_Exercise_
Print the listing exactly, but only as far as the line containing "ATOM 40 O O". The first line and that line are both included.

═════ Records for processing ═════

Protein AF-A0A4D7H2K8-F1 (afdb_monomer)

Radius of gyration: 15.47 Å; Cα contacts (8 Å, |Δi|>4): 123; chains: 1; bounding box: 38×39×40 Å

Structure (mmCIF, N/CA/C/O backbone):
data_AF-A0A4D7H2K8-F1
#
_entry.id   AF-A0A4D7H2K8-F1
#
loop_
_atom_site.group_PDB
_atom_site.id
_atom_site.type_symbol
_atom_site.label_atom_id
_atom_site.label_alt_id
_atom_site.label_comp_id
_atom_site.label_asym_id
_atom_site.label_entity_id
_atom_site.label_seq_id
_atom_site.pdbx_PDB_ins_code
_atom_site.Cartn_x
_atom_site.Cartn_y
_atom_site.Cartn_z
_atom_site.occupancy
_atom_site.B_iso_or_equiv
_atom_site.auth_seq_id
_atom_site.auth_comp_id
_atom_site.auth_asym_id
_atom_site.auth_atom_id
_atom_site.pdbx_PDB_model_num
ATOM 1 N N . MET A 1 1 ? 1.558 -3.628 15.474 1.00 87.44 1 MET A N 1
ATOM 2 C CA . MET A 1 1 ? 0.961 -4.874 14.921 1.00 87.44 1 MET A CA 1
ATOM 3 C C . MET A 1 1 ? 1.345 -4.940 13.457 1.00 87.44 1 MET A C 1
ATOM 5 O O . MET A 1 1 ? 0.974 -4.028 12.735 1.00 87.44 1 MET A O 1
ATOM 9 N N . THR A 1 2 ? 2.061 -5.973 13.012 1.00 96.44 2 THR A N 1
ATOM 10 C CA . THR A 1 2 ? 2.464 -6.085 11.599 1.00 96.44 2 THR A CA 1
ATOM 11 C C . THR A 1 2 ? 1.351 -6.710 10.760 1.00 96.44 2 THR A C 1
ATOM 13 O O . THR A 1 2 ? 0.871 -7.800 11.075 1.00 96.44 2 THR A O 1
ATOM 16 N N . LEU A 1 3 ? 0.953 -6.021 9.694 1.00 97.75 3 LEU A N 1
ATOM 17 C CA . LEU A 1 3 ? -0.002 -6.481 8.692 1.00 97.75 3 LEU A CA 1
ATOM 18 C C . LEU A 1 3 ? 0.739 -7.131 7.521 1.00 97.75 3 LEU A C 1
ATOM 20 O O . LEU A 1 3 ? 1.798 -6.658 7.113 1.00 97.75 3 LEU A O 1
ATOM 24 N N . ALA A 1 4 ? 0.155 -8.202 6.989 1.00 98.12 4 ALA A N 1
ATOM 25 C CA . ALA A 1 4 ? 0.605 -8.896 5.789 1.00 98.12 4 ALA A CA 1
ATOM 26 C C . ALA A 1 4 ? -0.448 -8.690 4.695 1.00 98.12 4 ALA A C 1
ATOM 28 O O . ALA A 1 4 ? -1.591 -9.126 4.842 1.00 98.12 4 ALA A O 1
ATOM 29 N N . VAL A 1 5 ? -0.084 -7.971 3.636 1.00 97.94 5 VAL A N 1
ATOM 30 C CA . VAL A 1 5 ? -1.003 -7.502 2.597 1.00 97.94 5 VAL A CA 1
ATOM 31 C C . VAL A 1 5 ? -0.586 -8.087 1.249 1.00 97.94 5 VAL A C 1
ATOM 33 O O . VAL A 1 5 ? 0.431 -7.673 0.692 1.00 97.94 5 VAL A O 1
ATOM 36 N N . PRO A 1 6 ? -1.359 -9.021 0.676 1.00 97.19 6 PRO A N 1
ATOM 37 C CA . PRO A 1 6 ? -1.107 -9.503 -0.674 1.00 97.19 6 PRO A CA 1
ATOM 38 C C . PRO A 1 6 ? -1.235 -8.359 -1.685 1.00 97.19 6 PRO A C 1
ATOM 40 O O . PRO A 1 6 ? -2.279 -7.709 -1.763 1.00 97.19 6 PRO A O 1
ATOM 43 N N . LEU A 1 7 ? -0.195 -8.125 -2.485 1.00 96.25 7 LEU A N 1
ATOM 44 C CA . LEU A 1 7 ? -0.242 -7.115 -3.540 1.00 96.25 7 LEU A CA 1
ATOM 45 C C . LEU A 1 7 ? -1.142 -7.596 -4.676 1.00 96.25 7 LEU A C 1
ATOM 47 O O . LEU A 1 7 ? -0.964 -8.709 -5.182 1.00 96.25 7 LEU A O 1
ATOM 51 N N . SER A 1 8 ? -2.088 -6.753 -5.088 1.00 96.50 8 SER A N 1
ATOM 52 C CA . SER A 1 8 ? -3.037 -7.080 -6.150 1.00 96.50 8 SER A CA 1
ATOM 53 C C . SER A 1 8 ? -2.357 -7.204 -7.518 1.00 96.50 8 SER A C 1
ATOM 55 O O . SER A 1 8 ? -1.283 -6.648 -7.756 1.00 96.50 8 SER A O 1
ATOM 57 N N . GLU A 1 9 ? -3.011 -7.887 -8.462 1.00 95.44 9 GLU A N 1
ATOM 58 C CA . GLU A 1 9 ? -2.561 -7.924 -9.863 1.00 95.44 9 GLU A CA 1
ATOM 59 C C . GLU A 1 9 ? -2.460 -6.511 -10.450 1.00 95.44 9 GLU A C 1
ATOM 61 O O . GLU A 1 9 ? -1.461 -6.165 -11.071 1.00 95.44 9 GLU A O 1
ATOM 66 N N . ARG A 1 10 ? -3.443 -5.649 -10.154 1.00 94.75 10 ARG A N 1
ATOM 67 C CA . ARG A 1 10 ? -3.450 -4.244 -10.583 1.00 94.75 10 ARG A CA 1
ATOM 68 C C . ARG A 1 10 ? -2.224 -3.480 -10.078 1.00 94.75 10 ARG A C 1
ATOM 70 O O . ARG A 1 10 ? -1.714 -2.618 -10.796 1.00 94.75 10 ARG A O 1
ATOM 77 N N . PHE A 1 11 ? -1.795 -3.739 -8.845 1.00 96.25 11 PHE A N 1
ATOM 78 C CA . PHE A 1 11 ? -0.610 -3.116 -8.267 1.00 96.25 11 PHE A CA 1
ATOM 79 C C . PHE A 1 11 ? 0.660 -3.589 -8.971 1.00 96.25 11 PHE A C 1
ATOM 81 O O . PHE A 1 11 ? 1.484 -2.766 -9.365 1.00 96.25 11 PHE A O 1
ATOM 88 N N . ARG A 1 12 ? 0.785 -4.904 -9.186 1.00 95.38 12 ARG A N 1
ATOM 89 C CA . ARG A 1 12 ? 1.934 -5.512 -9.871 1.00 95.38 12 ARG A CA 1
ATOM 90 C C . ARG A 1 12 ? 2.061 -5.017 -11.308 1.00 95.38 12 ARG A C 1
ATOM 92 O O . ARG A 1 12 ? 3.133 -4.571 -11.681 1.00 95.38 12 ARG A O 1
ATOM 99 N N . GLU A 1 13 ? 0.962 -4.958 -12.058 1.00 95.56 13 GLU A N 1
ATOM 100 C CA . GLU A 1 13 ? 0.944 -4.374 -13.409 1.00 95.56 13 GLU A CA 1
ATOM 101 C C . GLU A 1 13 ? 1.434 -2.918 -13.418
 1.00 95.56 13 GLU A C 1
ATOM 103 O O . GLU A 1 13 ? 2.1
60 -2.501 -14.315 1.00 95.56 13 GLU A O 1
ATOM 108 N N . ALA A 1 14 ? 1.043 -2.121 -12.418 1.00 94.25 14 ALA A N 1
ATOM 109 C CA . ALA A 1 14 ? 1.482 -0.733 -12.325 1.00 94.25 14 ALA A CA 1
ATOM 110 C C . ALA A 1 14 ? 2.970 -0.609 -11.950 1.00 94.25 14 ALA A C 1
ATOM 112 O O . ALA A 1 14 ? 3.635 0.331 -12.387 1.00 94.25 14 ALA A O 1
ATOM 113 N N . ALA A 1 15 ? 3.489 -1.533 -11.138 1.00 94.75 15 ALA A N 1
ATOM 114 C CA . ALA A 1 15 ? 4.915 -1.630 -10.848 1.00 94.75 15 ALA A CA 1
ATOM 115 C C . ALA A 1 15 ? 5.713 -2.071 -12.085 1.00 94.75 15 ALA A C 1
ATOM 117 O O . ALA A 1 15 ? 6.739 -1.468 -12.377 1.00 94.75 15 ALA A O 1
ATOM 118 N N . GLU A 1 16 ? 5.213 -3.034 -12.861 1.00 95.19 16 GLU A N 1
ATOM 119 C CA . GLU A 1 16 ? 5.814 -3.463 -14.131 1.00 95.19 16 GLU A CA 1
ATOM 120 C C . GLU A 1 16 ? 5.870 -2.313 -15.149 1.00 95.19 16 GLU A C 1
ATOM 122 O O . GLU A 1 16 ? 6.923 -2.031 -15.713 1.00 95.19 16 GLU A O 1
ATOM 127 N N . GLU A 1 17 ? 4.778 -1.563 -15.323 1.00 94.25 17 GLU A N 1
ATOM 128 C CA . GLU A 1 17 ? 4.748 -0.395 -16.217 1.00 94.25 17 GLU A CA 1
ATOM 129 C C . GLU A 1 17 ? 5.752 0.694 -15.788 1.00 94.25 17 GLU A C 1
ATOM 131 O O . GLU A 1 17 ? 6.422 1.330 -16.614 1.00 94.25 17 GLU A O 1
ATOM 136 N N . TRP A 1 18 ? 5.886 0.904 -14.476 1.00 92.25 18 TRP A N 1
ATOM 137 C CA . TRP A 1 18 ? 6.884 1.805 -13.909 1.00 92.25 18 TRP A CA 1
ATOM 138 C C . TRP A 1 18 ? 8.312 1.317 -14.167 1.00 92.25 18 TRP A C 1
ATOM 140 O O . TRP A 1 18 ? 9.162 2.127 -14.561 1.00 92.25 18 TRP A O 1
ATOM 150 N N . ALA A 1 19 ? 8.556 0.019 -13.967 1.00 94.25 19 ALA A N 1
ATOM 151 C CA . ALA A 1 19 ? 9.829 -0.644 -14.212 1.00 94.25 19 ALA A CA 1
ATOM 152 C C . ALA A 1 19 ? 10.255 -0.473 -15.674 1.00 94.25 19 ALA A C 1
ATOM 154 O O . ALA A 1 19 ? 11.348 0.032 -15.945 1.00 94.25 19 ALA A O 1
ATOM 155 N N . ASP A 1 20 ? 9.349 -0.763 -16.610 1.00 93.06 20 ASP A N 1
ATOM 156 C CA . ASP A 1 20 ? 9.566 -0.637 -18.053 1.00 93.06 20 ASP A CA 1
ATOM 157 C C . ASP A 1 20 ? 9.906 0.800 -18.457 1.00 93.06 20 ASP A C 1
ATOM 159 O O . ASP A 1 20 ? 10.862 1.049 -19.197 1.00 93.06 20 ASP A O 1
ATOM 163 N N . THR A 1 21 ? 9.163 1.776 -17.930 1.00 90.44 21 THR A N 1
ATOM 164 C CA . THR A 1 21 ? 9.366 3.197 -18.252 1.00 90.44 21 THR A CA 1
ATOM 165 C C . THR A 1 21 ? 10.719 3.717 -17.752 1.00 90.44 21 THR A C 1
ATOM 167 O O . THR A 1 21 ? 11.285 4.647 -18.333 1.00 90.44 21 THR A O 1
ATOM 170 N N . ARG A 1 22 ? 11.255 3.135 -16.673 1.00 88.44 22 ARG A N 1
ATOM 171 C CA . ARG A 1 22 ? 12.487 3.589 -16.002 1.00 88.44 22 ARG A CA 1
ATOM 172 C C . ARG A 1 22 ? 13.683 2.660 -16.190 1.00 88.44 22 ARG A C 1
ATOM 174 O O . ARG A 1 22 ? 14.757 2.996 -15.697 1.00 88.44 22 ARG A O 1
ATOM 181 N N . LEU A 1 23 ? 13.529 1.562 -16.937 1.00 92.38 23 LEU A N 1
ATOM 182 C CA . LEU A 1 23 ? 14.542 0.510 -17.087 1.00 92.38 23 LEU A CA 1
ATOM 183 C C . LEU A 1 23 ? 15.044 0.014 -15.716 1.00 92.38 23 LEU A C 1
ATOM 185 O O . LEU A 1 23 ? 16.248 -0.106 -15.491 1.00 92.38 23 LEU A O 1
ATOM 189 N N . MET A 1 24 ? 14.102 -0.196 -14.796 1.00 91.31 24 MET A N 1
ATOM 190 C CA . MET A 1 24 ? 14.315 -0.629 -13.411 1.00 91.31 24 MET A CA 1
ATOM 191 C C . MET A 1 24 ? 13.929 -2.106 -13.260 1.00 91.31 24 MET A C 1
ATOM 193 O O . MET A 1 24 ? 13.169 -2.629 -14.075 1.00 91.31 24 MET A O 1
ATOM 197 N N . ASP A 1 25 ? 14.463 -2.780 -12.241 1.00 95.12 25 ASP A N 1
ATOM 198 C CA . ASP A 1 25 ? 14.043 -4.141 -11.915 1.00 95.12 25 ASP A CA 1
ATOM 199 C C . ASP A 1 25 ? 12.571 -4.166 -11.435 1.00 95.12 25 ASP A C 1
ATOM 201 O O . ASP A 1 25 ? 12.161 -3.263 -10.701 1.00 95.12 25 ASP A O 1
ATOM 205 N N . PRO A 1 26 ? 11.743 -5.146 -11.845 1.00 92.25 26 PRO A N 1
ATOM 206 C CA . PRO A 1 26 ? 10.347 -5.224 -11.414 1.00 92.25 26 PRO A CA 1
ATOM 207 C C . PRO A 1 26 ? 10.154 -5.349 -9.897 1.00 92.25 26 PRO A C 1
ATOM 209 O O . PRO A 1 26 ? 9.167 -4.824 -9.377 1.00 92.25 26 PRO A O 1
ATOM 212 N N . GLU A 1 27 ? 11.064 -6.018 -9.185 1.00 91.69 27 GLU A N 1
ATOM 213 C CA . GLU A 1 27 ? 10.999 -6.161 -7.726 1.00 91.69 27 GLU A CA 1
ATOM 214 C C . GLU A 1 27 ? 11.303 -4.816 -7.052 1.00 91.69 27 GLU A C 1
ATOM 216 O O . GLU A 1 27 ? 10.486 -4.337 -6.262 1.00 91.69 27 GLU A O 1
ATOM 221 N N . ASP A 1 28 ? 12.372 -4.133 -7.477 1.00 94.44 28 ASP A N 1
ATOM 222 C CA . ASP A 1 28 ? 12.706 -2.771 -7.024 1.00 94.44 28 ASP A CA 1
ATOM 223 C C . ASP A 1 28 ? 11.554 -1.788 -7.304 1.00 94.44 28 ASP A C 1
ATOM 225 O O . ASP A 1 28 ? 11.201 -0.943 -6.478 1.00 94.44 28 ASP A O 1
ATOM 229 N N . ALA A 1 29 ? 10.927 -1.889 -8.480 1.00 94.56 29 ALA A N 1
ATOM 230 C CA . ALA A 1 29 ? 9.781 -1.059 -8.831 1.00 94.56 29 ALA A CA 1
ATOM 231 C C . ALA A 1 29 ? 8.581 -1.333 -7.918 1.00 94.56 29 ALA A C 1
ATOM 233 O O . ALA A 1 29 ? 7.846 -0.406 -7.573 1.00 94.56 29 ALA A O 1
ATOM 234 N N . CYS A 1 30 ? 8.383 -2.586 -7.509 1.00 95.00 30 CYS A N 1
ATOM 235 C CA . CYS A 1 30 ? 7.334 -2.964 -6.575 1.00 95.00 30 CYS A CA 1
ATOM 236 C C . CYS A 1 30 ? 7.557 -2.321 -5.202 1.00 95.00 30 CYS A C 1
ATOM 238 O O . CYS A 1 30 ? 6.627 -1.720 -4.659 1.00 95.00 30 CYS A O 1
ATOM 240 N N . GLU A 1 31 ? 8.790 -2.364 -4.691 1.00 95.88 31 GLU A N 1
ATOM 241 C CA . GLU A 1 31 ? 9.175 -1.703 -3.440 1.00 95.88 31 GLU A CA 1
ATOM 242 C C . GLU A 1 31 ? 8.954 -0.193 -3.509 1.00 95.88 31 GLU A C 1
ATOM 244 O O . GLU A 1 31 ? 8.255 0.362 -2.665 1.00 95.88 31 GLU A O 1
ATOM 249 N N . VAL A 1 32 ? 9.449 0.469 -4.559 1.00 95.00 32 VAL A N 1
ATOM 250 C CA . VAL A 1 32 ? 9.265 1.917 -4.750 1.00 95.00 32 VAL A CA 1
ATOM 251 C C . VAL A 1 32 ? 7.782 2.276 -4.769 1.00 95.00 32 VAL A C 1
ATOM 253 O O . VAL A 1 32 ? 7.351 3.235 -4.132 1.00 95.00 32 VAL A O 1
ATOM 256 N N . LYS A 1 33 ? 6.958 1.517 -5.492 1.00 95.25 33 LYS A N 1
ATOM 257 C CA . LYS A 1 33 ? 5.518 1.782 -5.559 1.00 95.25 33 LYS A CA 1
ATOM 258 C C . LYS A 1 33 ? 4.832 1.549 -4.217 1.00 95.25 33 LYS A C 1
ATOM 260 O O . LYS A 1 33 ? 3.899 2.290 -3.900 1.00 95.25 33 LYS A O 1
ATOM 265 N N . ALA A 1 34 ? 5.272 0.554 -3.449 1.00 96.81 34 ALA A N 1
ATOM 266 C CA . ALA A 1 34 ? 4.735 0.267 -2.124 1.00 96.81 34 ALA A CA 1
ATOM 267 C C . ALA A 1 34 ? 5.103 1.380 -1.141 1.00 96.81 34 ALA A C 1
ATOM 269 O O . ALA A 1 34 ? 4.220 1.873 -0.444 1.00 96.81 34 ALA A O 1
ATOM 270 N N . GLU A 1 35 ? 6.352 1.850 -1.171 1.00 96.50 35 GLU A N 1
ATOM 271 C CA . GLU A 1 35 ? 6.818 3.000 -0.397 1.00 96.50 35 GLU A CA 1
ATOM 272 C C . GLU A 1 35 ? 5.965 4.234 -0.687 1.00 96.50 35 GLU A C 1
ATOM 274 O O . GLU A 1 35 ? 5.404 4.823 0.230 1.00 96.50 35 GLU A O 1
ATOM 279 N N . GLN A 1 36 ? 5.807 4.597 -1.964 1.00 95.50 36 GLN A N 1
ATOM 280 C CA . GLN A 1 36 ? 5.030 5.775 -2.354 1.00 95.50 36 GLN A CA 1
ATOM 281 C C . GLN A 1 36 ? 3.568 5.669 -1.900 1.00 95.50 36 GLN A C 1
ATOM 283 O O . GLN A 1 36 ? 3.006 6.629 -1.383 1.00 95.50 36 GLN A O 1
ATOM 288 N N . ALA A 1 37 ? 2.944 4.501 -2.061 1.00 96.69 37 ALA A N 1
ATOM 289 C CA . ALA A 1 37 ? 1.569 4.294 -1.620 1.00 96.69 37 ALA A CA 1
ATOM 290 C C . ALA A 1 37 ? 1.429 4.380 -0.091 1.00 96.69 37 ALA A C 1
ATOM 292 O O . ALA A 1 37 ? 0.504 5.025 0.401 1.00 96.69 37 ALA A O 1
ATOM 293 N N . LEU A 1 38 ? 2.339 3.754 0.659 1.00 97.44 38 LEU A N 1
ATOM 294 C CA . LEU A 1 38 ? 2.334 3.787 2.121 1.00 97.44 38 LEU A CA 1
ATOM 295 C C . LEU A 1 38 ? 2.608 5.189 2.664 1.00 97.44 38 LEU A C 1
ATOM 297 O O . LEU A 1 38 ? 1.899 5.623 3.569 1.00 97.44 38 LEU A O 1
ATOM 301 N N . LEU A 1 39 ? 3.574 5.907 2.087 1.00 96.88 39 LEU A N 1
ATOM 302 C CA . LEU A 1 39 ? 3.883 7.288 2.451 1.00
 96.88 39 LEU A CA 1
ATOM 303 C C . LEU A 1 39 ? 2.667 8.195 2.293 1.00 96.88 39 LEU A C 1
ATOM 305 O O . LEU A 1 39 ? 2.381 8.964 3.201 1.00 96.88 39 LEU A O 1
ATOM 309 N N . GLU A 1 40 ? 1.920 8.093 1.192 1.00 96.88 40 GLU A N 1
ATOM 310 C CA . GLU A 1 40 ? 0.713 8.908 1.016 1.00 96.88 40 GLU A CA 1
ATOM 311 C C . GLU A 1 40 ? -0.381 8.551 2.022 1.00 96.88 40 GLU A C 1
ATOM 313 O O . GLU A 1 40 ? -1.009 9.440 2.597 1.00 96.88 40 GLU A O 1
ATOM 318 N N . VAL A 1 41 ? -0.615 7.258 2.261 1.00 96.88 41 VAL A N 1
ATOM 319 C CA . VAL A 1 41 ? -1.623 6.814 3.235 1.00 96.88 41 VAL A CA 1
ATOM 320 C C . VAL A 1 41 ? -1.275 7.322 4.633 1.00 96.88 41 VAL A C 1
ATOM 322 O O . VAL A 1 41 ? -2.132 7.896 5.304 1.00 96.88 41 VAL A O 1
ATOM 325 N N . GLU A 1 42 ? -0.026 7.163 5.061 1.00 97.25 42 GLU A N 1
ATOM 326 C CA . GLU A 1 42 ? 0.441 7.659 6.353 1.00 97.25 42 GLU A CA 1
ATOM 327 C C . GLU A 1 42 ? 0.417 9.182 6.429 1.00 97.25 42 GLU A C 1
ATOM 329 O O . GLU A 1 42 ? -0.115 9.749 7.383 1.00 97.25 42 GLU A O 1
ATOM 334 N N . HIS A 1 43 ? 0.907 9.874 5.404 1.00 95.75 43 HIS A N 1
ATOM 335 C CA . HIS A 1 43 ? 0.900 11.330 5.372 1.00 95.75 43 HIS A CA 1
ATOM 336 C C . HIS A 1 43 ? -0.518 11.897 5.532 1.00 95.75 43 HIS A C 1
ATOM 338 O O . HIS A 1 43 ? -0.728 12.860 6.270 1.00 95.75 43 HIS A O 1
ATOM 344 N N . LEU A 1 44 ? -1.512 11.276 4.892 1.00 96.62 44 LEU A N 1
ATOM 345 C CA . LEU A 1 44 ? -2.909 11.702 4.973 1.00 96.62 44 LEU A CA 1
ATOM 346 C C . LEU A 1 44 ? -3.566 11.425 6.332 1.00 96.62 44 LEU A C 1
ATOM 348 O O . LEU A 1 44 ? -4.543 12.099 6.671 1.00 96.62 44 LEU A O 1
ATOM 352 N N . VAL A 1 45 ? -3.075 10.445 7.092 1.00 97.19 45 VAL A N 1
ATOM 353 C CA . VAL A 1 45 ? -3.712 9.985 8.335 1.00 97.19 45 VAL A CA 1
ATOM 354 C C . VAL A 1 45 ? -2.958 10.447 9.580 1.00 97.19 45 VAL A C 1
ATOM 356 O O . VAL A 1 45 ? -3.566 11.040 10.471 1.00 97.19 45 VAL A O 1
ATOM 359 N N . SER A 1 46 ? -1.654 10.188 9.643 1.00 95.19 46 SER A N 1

═════

_Result of this task_
Protein AF-A0A4D7H2K8-F1 (afdb_monomer)

Radius of gyration: 15.47 Å; Cα contacts (8 Å, |Δi|>4): 123; chains: 1; bounding box: 38×39×40 Å

Structure (mmCIF, N/CA/C/O backbone):
data_AF-A0A4D7H2K8-F1
#
_entry.id   AF-A0A4D7H2K8-F1
#
loop_
_atom_site.group_PDB
_atom_site.id
_atom_site.type_symbol
_atom_site.label_atom_id
_atom_site.label_alt_id
_atom_site.label_comp_id
_atom_site.label_asym_id
_atom_site.label_entity_id
_atom_site.label_seq_id
_atom_site.pdbx_PDB_ins_code
_atom_site.Cartn_x
_atom_site.Cartn_y
_atom_site.Cartn_z
_atom_site.occupancy
_atom_site.B_iso_or_equiv
_atom_site.auth_seq_id
_atom_site.auth_comp_id
_atom_site.auth_asym_id
_atom_site.auth_atom_id
_atom_site.pdbx_PDB_model_num
ATOM 1 N N . MET A 1 1 ? 1.558 -3.628 15.474 1.00 87.44 1 MET A N 1
ATOM 2 C CA . MET A 1 1 ? 0.961 -4.874 14.921 1.00 87.44 1 MET A CA 1
ATOM 3 C C . MET A 1 1 ? 1.345 -4.940 13.457 1.00 87.44 1 MET A C 1
ATOM 5 O O . MET A 1 1 ? 0.974 -4.028 12.735 1.00 87.44 1 MET A O 1
ATOM 9 N N . THR A 1 2 ? 2.061 -5.973 13.012 1.00 96.44 2 THR A N 1
ATOM 10 C CA . THR A 1 2 ? 2.464 -6.085 11.599 1.00 96.44 2 THR A CA 1
ATOM 11 C C . THR A 1 2 ? 1.351 -6.710 10.760 1.00 96.44 2 THR A C 1
ATOM 13 O O . THR A 1 2 ? 0.871 -7.800 11.075 1.00 96.44 2 THR A O 1
ATOM 16 N N . LEU A 1 3 ? 0.953 -6.021 9.694 1.00 97.75 3 LEU A N 1
ATOM 17 C CA . LEU A 1 3 ? -0.002 -6.481 8.692 1.00 97.75 3 LEU A CA 1
ATOM 18 C C . LEU A 1 3 ? 0.739 -7.131 7.521 1.00 97.75 3 LEU A C 1
ATOM 20 O O . LEU A 1 3 ? 1.798 -6.658 7.113 1.00 97.75 3 LEU A O 1
ATOM 24 N N . ALA A 1 4 ? 0.155 -8.202 6.989 1.00 98.12 4 ALA A N 1
ATOM 25 C CA . ALA A 1 4 ? 0.605 -8.896 5.789 1.00 98.12 4 ALA A CA 1
ATOM 26 C C . ALA A 1 4 ? -0.448 -8.690 4.695 1.00 98.12 4 ALA A C 1
ATOM 28 O O . ALA A 1 4 ? -1.591 -9.126 4.842 1.00 98.12 4 ALA A O 1
ATOM 29 N N . VAL A 1 5 ? -0.084 -7.971 3.636 1.00 97.94 5 VAL A N 1
ATOM 30 C CA . VAL A 1 5 ? -1.003 -7.502 2.597 1.00 97.94 5 VAL A CA 1
ATOM 31 C C . VAL A 1 5 ? -0.586 -8.087 1.249 1.00 97.94 5 VAL A C 1
ATOM 33 O O . VAL A 1 5 ? 0.431 -7.673 0.692 1.00 97.94 5 VAL A O 1
ATOM 36 N N . PRO A 1 6 ? -1.359 -9.021 0.676 1.00 97.19 6 PRO A N 1
ATOM 37 C CA . PRO A 1 6 ? -1.107 -9.503 -0.674 1.00 97.19 6 PRO A CA 1
ATOM 38 C C . PRO A 1 6 ? -1.235 -8.359 -1.685 1.00 97.19 6 PRO A C 1
ATOM 40 O O . PRO A 1 6 ? -2.279 -7.709 -1.763 1.00 97.19 6 PRO A O 1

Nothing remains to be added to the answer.